Across the records, find how many lines include the string "backbone" and answer with only the figure.

START Record excerpts

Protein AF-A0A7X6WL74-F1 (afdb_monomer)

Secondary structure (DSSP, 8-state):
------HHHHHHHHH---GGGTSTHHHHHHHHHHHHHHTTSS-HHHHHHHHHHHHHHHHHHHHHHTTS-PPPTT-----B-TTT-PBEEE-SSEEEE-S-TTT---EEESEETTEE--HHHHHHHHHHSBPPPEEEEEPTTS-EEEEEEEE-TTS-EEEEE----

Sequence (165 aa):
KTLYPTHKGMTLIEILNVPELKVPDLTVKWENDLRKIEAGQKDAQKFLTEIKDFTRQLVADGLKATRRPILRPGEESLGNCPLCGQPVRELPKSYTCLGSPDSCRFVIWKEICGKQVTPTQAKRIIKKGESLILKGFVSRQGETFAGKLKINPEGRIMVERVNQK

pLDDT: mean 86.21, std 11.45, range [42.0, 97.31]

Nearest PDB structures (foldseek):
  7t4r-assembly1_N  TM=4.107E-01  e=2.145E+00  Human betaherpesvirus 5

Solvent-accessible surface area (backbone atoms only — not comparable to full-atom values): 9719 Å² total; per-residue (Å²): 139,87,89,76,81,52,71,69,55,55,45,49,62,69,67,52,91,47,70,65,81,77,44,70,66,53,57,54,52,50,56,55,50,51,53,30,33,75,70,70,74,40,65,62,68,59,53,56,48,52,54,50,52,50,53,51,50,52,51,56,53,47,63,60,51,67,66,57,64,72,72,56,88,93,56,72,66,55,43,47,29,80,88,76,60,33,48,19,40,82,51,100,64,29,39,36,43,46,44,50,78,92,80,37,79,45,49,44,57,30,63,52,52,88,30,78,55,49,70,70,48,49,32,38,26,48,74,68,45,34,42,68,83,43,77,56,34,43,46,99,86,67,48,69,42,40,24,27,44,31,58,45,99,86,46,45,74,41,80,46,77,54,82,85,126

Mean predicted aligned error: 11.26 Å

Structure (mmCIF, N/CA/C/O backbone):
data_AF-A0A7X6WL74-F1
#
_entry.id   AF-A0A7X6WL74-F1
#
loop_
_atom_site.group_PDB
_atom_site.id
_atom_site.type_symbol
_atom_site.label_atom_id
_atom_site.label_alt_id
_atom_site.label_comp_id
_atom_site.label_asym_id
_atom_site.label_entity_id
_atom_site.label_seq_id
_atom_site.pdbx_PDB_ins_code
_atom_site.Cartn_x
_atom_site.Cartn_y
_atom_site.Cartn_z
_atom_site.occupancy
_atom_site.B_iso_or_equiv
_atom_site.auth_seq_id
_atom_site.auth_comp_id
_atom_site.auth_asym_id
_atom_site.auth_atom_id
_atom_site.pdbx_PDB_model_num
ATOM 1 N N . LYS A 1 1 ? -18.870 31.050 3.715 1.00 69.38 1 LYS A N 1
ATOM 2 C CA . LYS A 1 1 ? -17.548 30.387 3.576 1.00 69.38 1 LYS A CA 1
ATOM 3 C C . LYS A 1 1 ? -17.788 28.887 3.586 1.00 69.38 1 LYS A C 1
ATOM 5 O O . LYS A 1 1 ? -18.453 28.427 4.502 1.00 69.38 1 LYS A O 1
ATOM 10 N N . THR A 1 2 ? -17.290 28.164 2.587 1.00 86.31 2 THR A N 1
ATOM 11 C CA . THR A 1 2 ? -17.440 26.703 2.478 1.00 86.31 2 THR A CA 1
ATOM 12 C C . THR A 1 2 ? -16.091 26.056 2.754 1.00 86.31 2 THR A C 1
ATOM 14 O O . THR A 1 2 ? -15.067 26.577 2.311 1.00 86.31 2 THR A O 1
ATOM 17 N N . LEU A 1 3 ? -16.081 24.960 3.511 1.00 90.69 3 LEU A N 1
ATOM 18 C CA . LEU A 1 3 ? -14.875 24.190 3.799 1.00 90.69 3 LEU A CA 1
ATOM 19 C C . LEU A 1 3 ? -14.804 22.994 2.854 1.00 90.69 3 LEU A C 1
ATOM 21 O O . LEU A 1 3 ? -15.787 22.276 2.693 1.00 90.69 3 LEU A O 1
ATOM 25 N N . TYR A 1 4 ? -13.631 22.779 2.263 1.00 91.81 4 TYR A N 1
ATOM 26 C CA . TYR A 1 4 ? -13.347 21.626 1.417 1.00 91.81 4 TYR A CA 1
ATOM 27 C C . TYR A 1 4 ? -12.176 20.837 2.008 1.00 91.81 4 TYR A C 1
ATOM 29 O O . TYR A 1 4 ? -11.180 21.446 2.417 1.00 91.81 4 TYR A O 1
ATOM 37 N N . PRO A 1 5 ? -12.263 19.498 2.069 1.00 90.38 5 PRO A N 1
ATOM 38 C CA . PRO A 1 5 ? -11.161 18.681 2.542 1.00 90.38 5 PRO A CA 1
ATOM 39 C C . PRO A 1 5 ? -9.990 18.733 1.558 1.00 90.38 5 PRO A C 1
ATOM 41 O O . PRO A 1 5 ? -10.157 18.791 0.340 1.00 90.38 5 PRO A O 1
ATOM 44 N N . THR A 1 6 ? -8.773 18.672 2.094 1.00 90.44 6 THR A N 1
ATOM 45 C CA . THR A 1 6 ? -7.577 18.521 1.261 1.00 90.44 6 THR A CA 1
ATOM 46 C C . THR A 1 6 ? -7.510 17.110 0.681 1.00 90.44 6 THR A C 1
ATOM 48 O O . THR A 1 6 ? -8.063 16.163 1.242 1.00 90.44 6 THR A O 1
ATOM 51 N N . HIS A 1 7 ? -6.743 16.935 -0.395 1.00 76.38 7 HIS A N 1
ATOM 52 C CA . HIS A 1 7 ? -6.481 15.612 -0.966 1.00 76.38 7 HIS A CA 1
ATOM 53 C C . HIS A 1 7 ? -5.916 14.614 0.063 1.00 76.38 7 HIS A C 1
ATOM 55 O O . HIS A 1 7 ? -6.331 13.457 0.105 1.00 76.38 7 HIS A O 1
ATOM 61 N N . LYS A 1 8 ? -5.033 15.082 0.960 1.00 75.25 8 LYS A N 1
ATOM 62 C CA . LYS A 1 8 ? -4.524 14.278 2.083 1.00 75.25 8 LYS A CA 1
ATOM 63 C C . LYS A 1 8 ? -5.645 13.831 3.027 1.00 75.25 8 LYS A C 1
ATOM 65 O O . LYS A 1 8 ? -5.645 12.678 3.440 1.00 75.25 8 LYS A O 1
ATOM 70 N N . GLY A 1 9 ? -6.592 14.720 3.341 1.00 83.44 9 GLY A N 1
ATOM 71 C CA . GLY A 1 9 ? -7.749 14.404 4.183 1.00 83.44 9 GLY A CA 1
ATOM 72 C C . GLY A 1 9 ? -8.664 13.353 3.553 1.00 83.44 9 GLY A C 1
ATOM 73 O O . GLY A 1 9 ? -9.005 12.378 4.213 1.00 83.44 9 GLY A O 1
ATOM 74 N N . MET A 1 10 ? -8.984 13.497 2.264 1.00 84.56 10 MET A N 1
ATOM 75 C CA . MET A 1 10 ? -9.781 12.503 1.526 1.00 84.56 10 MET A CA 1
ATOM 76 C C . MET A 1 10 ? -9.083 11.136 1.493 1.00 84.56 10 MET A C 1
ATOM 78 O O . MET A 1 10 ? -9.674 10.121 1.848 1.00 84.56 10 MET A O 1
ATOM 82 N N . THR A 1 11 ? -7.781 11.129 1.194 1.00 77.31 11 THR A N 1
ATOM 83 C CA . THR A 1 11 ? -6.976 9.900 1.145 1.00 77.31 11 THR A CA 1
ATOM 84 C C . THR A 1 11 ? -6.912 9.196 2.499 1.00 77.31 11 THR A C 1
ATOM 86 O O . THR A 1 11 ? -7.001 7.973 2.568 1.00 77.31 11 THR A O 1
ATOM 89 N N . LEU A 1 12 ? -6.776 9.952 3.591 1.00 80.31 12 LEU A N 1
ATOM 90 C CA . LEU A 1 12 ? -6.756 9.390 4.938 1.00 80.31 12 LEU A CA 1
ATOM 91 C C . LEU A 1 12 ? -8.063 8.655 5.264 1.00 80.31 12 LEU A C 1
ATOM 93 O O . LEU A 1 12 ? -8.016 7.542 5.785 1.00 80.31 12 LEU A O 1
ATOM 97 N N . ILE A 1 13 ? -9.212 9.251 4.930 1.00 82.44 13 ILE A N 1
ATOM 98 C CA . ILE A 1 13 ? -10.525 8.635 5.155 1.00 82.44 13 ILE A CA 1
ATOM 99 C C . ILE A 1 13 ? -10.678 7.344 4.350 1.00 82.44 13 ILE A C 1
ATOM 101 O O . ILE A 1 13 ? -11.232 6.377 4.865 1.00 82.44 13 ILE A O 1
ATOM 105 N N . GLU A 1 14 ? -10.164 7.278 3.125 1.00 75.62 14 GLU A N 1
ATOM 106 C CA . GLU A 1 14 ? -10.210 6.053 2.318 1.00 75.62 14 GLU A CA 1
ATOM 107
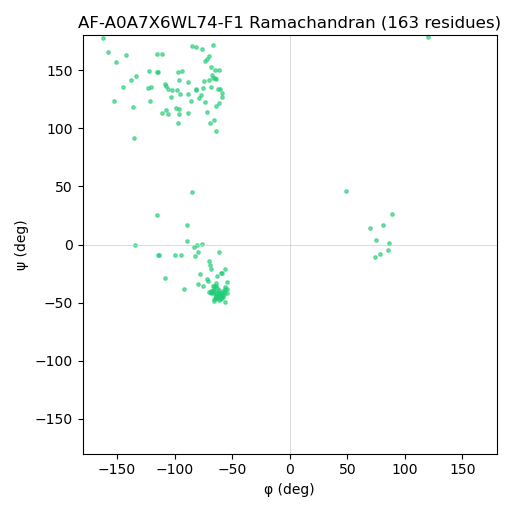 C C . GLU A 1 14 ? -9.310 4.943 2.884 1.00 75.62 14 GLU A C 1
ATOM 109 O O . GLU A 1 14 ? -9.732 3.790 2.963 1.00 75.62 14 GLU A O 1
ATOM 114 N N . ILE A 1 15 ? -8.104 5.290 3.347 1.00 74.38 15 ILE A N 1
ATOM 115 C CA . ILE A 1 15 ? -7.122 4.328 3.879 1.00 74.38 15 ILE A CA 1
ATOM 116 C C . ILE A 1 15 ? -7.538 3.761 5.241 1.00 74.38 15 ILE A C 1
ATOM 118 O O . ILE A 1 15 ? -7.191 2.624 5.568 1.00 74.38 15 ILE A O 1
ATOM 122 N N . LEU A 1 16 ? -8.248 4.540 6.057 1.00 74.44 16 LEU A N 1
ATOM 123 C CA . LEU A 1 16 ? -8.650 4.129 7.397 1.00 74.44 16 LEU A CA 1
ATOM 124 C C . LEU A 1 16 ? -9.601 2.920 7.314 1.00 74.44 16 LEU A C 1
ATOM 126 O O . LEU A 1 16 ? -10.795 3.076 7.096 1.00 74.44 16 LEU A O 1
ATOM 130 N N . ASN A 1 17 ? -9.115 1.693 7.483 1.00 71.31 17 ASN A N 1
ATOM 131 C CA . ASN A 1 17 ? -9.954 0.489 7.393 1.00 71.31 17 ASN A CA 1
ATOM 132 C C . ASN A 1 17 ? -10.656 0.162 8.724 1.00 71.31 17 ASN A C 1
ATOM 134 O O . ASN A 1 17 ? -10.623 -0.969 9.198 1.00 71.31 17 ASN A O 1
ATOM 138 N N . VAL A 1 18 ? -11.231 1.187 9.353 1.00 77.44 18 VAL A N 1
ATOM 139 C CA . VAL A 1 18 ? -11.882 1.114 10.664 1.00 77.44 18 VAL A CA 1
ATOM 140 C C . VAL A 1 18 ? -13.202 1.879 10.557 1.00 77.44 18 VAL A C 1
ATOM 142 O O . VAL A 1 18 ? -13.209 3.103 10.712 1.00 77.44 18 VAL A O 1
ATOM 145 N N . PRO A 1 19 ? -14.313 1.202 10.214 1.00 79.62 19 PRO A N 1
ATOM 146 C CA . PRO A 1 19 ? -15.600 1.858 9.984 1.00 79.62 19 PRO A CA 1
ATOM 147 C C . PRO A 1 19 ? -16.075 2.686 11.182 1.00 79.62 19 PRO A C 1
ATOM 149 O O . PRO A 1 19 ? -16.598 3.780 10.998 1.00 79.62 19 PRO A O 1
ATOM 152 N N . GLU A 1 20 ? -15.815 2.207 12.399 1.00 82.06 20 GLU A N 1
ATOM 153 C CA . GLU A 1 20 ? -16.252 2.836 13.653 1.00 82.06 20 GLU A CA 1
ATOM 154 C C . GLU A 1 20 ? -15.652 4.232 13.869 1.00 82.06 20 GLU A C 1
ATOM 156 O O . GLU A 1 20 ? -16.273 5.071 14.510 1.00 82.06 20 GLU A O 1
ATOM 161 N N . LEU A 1 21 ? -14.471 4.511 13.304 1.00 83.81 21 LEU A N 1
ATOM 162 C CA . LEU A 1 21 ? -13.829 5.830 13.373 1.00 83.81 21 LEU A CA 1
ATOM 163 C C . LEU A 1 21 ? -14.360 6.823 12.326 1.00 83.81 21 LEU A C 1
ATOM 165 O O . LEU A 1 21 ? -14.004 7.999 12.367 1.00 83.81 21 LEU A O 1
ATOM 169 N N . LYS A 1 22 ? -15.163 6.363 11.359 1.00 84.75 22 LYS A N 1
ATOM 170 C CA . LYS A 1 22 ? -15.725 7.199 10.281 1.00 84.75 22 LYS A CA 1
ATOM 171 C C . LYS A 1 22 ? -17.165 7.622 10.537 1.00 84.75 22 LYS A C 1
ATOM 173 O O . LYS A 1 22 ? -17.701 8.421 9.773 1.00 84.75 22 LYS A O 1
ATOM 178 N N . VAL A 1 23 ? -17.792 7.058 11.562 1.00 84.88 23 VAL A N 1
ATOM 179 C CA . VAL A 1 23 ? -19.195 7.290 11.900 1.00 84.88 23 VAL A CA 1
ATOM 180 C C . VAL A 1 23 ? -19.300 8.008 13.246 1.00 84.88 23 VAL A C 1
ATOM 182 O O . VAL A 1 23 ? -18.447 7.811 14.115 1.00 84.88 23 VAL A O 1
ATOM 185 N N . PRO A 1 24 ? -20.322 8.857 13.441 1.00 90.06 24 PRO A N 1
ATOM 186 C CA . PRO A 1 24 ? -20.447 9.669 14.651 1.00 90.06 24 PRO A CA 1
ATOM 187 C C . PRO A 1 24 ? -20.775 8.854 15.913 1.00 90.06 24 PRO A C 1
ATOM 189 O O . PRO A 1 24 ? -20.577 9.344 17.024 1.00 90.06 24 PRO A O 1
ATOM 192 N N . ASP A 1 25 ? -21.259 7.618 15.775 1.00 90.62 25 ASP A N 1
ATOM 193 C CA . ASP A 1 25 ? -21.747 6.790 16.884 1.00 90.62 25 ASP A CA 1
ATOM 194 C C . ASP A 1 25 ? -20.702 6.554 17.981 1.00 90.62 25 ASP A C 1
ATOM 196 O O . ASP A 1 25 ? -21.016 6.615 19.173 1.00 90.62 25 ASP A O 1
ATOM 200 N N . LEU A 1 26 ? -19.440 6.324 17.601 1.00 87.75 26 LEU A N 1
ATOM 201 C CA . LEU A 1 26 ? -18.368 6.105 18.572 1.00 87.75 26 LEU A CA 1
ATOM 202 C C . LEU A 1 26 ? -18.095 7.369 19.397 1.00 87.75 26 LEU A C 1
ATOM 204 O O . LEU A 1 26 ? -17.907 7.283 20.611 1.00 87.75 26 LEU A O 1
ATOM 208 N N . THR A 1 27 ? -18.141 8.540 18.758 1.00 89.81 27 THR A N 1
ATOM 209 C CA . THR A 1 27 ? -18.027 9.832 19.442 1.00 89.81 27 THR A CA 1
ATOM 210 C C . THR A 1 27 ? -19.173 10.019 20.433 1.00 89.81 27 THR A C 1
ATOM 212 O O . THR A 1 27 ? -18.926 10.348 21.589 1.00 89.81 27 THR A O 1
ATOM 215 N N . VAL A 1 28 ? -20.414 9.718 20.032 1.00 93.31 28 VAL A N 1
ATOM 216 C CA . VAL A 1 28 ? -21.584 9.784 20.928 1.00 93.31 28 VAL A CA 1
ATOM 217 C C . VAL A 1 28 ? -21.408 8.869 22.141 1.00 93.31 28 VAL A C 1
ATOM 219 O O . VAL A 1 28 ? -21.702 9.263 23.273 1.00 93.31 28 VAL A O 1
ATOM 222 N N . LYS A 1 29 ? -20.909 7.647 21.929 1.00 91.25 29 LYS A N 1
ATOM 223 C CA . LYS A 1 29 ? -20.644 6.699 23.014 1.00 91.25 29 LYS A CA 1
ATOM 224 C C . LYS A 1 29 ? -19.633 7.260 24.019 1.00 91.25 29 LYS A C 1
ATOM 226 O O . LYS A 1 29 ? -19.887 7.184 25.220 1.00 91.25 29 LYS A O 1
ATOM 231 N N . TRP A 1 30 ? -18.522 7.826 23.547 1.00 92.56 30 TRP A N 1
ATOM 232 C CA . TRP A 1 30 ? -17.491 8.393 24.421 1.00 92.56 30 TRP A CA 1
ATOM 233 C C . TRP A 1 30 ? -18.004 9.584 25.228 1.00 92.56 30 TRP A C 1
ATOM 235 O O . TRP A 1 30 ? -17.793 9.617 26.435 1.00 92.56 30 TRP A O 1
ATOM 245 N N . GLU A 1 31 ? -18.747 10.501 24.610 1.00 95.06 31 GLU A N 1
ATOM 246 C CA . GLU A 1 31 ? -19.356 11.642 25.312 1.00 95.06 31 GLU A CA 1
ATOM 247 C C . GLU A 1 31 ? -20.311 11.189 26.430 1.00 95.06 31 GLU A C 1
ATOM 249 O O . GLU A 1 31 ? -20.287 11.710 27.546 1.00 95.06 31 GLU A O 1
ATOM 254 N N . ASN A 1 32 ? -21.125 10.162 26.171 1.00 95.62 32 ASN A N 1
ATOM 255 C CA . ASN A 1 32 ? -22.015 9.594 27.184 1.00 95.62 32 ASN A CA 1
ATOM 256 C C . ASN A 1 32 ? -21.252 8.913 28.328 1.00 95.62 32 ASN A C 1
ATOM 258 O O . ASN A 1 32 ? -21.659 9.013 29.486 1.00 95.62 32 ASN A O 1
ATOM 262 N N . ASP A 1 33 ? -20.164 8.209 28.018 1.00 95.19 33 ASP A N 1
ATOM 263 C CA . ASP A 1 33 ? -19.316 7.583 29.029 1.00 95.19 33 ASP A CA 1
ATOM 264 C C . ASP A 1 33 ? -18.611 8.628 29.903 1.00 95.19 33 ASP A C 1
ATOM 266 O O . ASP A 1 33 ? -18.584 8.470 31.123 1.00 95.19 33 ASP A O 1
ATOM 270 N N . LEU A 1 34 ? -18.118 9.719 29.310 1.00 96.56 34 LEU A N 1
ATOM 271 C CA . LEU A 1 34 ? -17.501 10.832 30.036 1.00 96.56 34 LEU A CA 1
ATOM 272 C C . LEU A 1 34 ? -18.486 11.494 31.011 1.00 96.56 34 LEU A C 1
ATOM 274 O O . LEU A 1 34 ? -18.138 11.702 32.171 1.00 96.56 34 LEU A O 1
ATOM 278 N N . ARG A 1 35 ? -19.741 11.722 30.599 1.00 97.31 35 ARG A N 1
ATOM 279 C CA . ARG A 1 35 ? -20.796 12.242 31.495 1.00 97.31 35 ARG A CA 1
ATOM 280 C C . ARG A 1 35 ? -21.091 11.313 32.669 1.00 97.31 35 ARG A C 1
ATOM 282 O O . ARG A 1 35 ? -21.310 11.768 33.787 1.00 97.31 35 ARG A O 1
ATOM 289 N N . LYS A 1 36 ? -21.096 9.997 32.437 1.00 97.19 36 LYS A N 1
ATOM 290 C CA . LYS A 1 36 ? -21.285 9.018 33.519 1.00 97.19 36 LYS A CA 1
ATOM 291 C C . LYS A 1 36 ? -20.113 9.023 34.494 1.00 97.19 36 LYS A C 1
ATOM 293 O O . LYS A 1 36 ? -20.337 8.833 35.683 1.00 97.19 36 LYS A O 1
ATOM 298 N N . ILE A 1 37 ? -18.888 9.234 34.015 1.00 97.12 37 ILE A N 1
ATOM 299 C CA . ILE A 1 37 ? -17.705 9.365 34.877 1.00 97.12 37 ILE A CA 1
ATOM 300 C C . ILE A 1 37 ? -17.811 10.631 35.732 1.00 97.12 37 ILE A C 1
ATOM 302 O O . ILE A 1 37 ? -17.625 10.552 36.942 1.00 97.12 37 ILE A O 1
ATOM 306 N N . GLU A 1 38 ? -18.171 11.767 35.131 1.00 96.56 38 GLU A N 1
ATOM 307 C CA . GLU A 1 38 ? -18.400 13.030 35.849 1.00 96.56 38 GLU A CA 1
ATOM 308 C C . GLU A 1 38 ? -19.466 12.876 36.947 1.00 96.56 38 GLU A C 1
ATOM 310 O O . GLU A 1 38 ? -19.285 13.347 38.066 1.00 96.56 38 GLU A O 1
ATOM 315 N N . ALA A 1 39 ? -20.539 12.134 36.661 1.00 97.19 39 ALA A N 1
ATOM 316 C CA . ALA A 1 39 ? -21.596 11.830 37.623 1.00 97.19 39 ALA A CA 1
ATOM 317 C C . ALA A 1 39 ? -21.227 10.744 38.661 1.00 97.19 39 ALA A C 1
ATOM 319 O O . ALA A 1 39 ? -22.077 10.365 39.466 1.00 97.19 39 ALA A O 1
ATOM 320 N N . GLY A 1 40 ? -20.011 10.184 38.628 1.00 95.69 40 GLY A N 1
ATOM 321 C CA . GLY A 1 40 ? -19.584 9.089 39.513 1.00 95.69 40 GLY A CA 1
ATOM 322 C C . GLY A 1 40 ? -20.258 7.736 39.232 1.00 95.69 40 GLY A C 1
ATOM 323 O O . GLY A 1 40 ? -20.197 6.825 40.052 1.00 95.69 40 GLY A O 1
ATOM 324 N N . GLN A 1 41 ? -20.912 7.590 38.079 1.00 96.38 41 GLN A N 1
ATOM 325 C CA . GLN A 1 41 ? -21.686 6.410 37.668 1.00 96.38 41 GLN A CA 1
ATOM 326 C C . GLN A 1 41 ? -20.880 5.409 36.826 1.00 96.38 41 GLN A C 1
ATOM 328 O O . GLN A 1 41 ? -21.363 4.316 36.527 1.00 96.38 41 GLN A O 1
ATOM 333 N N . LYS A 1 42 ? -19.666 5.772 36.400 1.00 93.88 42 LYS A N 1
ATOM 334 C CA . LYS A 1 42 ? -18.753 4.896 35.656 1.00 93.88 42 LYS A CA 1
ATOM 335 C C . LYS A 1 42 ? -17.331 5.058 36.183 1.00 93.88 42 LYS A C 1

END Record excerpts

### [Answer for the task]
2